Traveller: The New Era (1993)

Shifting gears a bit to Traveller: The New Era (1993). OK, shifting gears a lot.

TNE is born, essentially, out of the failure of MegaTraveller. In that iteration of Traveller, the Imperium fractures into many factions of rebellion. Some folks didn’t like that at all but the ones who did were frustrated by the lack of unfolding story — the rebellion stayed in statis until Hard Times, which fast forwarded to explore the terrible effects the stalemate had on society and trade. Interesting, but bleak. It didn’t save MT.

TNE is characterized by three things. First is the system, which is, unfortunately, derived from Twilight 2000. The back cover of the rulebook has the nerve to describe this as fast and simple. It is not. There is a lot of rolling, a lot of little things to track. Combat (which, admittedly, covers everything from hand to hand through ship to ship) runs like 100 pages of a 380 page book. It is far too much of a system, especially when you look back at how light the original 1976 box is.

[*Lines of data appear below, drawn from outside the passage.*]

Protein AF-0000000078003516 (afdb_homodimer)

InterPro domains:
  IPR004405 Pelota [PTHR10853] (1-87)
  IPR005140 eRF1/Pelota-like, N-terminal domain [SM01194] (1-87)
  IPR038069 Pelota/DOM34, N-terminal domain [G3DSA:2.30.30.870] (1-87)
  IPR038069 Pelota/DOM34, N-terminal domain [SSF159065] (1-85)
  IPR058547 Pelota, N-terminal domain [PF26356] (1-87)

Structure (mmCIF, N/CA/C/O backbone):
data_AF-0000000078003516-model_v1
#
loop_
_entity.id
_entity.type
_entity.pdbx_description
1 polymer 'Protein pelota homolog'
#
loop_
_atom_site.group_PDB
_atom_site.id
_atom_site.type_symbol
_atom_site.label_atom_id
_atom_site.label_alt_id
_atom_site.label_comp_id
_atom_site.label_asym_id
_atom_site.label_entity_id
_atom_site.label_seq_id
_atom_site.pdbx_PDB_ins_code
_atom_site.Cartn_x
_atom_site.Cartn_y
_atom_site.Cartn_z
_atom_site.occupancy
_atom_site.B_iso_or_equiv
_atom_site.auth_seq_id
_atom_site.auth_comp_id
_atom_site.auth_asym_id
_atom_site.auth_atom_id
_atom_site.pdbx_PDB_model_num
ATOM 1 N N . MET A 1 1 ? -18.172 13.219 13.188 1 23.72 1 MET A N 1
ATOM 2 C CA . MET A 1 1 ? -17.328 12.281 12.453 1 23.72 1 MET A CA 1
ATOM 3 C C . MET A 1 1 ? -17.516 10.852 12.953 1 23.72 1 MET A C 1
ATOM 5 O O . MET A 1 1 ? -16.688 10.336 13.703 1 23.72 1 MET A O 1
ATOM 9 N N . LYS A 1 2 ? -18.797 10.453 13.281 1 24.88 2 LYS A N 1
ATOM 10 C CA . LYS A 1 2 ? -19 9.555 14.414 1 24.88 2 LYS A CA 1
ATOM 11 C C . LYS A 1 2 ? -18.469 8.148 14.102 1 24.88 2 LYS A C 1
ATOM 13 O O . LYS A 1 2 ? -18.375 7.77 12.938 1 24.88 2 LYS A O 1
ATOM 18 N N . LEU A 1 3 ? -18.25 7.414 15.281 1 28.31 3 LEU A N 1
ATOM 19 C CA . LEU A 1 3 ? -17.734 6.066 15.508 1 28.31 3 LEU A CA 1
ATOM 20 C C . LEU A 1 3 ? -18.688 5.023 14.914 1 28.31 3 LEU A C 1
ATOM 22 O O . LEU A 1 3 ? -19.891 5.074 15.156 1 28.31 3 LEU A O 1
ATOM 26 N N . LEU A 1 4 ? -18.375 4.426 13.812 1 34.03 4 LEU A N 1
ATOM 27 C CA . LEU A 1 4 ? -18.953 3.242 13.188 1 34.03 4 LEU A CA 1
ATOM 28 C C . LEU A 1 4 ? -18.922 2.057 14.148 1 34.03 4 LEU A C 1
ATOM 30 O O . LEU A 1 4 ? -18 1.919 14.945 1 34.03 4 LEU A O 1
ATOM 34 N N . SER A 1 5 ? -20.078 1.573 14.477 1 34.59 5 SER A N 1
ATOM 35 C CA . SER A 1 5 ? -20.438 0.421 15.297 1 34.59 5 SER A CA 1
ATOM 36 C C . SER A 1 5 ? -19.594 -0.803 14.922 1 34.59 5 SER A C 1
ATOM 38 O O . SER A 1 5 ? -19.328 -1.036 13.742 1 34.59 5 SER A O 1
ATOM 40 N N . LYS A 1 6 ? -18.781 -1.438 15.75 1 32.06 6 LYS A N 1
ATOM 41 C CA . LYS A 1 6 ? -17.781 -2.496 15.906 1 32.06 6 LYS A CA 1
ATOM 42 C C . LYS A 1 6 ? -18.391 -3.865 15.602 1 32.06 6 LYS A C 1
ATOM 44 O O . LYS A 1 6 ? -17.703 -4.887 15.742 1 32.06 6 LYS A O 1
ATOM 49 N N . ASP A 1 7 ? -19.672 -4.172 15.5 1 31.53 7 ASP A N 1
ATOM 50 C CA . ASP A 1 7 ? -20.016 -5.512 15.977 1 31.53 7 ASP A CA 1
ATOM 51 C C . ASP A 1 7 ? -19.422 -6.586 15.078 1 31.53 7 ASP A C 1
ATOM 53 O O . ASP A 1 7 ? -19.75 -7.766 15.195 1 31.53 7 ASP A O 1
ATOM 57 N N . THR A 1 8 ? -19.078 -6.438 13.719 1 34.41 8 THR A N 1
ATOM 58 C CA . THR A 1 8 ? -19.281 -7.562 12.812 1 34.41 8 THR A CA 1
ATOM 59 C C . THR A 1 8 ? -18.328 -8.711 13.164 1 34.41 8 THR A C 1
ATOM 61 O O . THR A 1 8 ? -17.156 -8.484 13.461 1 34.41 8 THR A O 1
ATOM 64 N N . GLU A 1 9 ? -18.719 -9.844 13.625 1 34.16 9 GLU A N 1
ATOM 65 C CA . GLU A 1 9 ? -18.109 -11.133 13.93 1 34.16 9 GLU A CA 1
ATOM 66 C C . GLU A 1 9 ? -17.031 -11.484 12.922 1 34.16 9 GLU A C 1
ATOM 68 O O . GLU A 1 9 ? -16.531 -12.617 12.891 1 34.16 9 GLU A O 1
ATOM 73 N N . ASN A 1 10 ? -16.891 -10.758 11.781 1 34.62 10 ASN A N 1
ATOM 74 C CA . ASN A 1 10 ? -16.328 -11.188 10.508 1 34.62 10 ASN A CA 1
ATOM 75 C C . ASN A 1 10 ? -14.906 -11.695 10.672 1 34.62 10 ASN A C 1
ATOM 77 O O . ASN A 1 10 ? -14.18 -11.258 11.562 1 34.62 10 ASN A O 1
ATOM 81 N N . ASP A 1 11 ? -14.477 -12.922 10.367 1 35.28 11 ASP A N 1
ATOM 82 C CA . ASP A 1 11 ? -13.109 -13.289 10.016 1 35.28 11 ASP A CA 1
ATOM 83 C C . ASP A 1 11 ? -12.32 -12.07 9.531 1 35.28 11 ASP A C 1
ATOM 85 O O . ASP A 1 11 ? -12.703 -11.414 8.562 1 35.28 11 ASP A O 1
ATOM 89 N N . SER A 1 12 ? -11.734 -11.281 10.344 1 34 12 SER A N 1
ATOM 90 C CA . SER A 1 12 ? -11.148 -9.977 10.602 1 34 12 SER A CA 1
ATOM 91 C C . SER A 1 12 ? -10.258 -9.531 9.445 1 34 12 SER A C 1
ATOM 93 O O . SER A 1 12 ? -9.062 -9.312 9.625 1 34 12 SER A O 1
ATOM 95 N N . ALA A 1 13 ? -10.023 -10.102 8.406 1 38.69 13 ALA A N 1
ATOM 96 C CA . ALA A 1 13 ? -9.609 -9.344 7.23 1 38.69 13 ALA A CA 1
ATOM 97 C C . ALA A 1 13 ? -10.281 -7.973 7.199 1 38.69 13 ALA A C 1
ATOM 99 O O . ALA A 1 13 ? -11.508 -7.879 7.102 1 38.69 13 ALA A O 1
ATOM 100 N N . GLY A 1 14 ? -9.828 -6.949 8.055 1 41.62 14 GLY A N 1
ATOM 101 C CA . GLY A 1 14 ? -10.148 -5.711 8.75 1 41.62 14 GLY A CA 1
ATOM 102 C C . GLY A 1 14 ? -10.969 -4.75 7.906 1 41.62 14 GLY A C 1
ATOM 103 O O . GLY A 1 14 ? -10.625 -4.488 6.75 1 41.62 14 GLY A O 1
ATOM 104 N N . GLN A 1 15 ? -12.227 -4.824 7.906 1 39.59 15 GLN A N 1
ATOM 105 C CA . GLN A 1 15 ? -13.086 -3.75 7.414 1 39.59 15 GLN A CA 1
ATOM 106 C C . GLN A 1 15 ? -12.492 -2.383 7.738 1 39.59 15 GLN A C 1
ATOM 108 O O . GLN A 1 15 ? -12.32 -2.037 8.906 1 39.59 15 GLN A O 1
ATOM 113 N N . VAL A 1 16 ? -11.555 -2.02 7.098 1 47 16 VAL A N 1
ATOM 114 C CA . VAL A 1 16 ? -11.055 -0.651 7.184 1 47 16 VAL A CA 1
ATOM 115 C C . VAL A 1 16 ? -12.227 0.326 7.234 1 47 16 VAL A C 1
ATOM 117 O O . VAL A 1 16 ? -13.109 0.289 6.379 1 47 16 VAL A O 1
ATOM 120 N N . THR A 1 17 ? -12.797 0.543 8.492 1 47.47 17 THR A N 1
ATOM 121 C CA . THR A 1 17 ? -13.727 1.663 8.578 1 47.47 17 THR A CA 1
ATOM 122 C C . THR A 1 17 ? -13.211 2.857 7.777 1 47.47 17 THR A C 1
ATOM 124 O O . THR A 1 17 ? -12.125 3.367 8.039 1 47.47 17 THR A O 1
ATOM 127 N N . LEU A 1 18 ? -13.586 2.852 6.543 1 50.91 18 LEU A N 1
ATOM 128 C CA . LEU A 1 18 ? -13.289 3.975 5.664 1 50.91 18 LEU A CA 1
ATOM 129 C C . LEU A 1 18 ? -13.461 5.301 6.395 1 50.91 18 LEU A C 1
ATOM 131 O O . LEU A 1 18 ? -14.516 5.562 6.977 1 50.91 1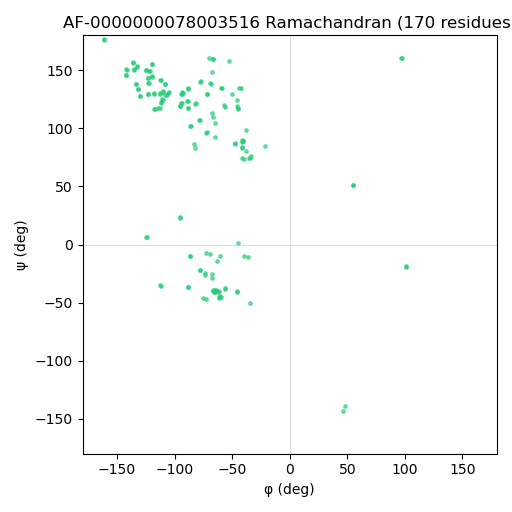8 LEU A O 1
ATOM 135 N N . THR A 1 19 ? -12.578 5.645 7.25 1 57.72 19 THR A N 1
ATOM 136 C CA . THR A 1 19 ? -12.656 7.02 7.73 1 57.72 19 THR A CA 1
ATOM 137 C C . THR A 1 19 ? -12.938 7.98 6.578 1 57.72 19 THR A C 1
ATOM 139 O O . THR A 1 19 ? -12.477 7.762 5.453 1 57.72 19 THR A O 1
ATOM 142 N N . PRO A 1 20 ? -13.859 8.859 6.875 1 58.03 20 PRO A N 1
ATOM 143 C CA . PRO A 1 20 ? -14.156 9.859 5.848 1 58.03 20 PRO A CA 1
ATOM 144 C C . PRO A 1 20 ? -12.898 10.453 5.219 1 58.03 20 PRO A C 1
ATOM 146 O O . PRO A 1 20 ? -11.891 10.648 5.906 1 58.03 20 PRO A O 1
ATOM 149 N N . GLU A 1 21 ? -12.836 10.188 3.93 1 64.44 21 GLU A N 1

The other two defining parts of TNE are narrative. Its 100 years after the Rebellion and the focus is on reformation, of re-discovering lost planets and bringing them back into the greater whole. I love this! The other is Virus, a homicidal artificial intelligence, unleashed as a weapon of war, that controls “vampire” fleets, floating cities and even some whole planets. It seems like a lot of folks thought Virus was too tonally different from the rest of Traveller. I kind of get that. I also really like Virus and the vampire fleets (which remind me a lot of Mass Effect’s reapers, gotta say).

Regardless, there is a TON of great sci fi art in this book and it is work picking up for that alone — Aulisio, Frank, Nunis, Vilardi and Harris, to name just a few. Great John Zeleznik cover, too.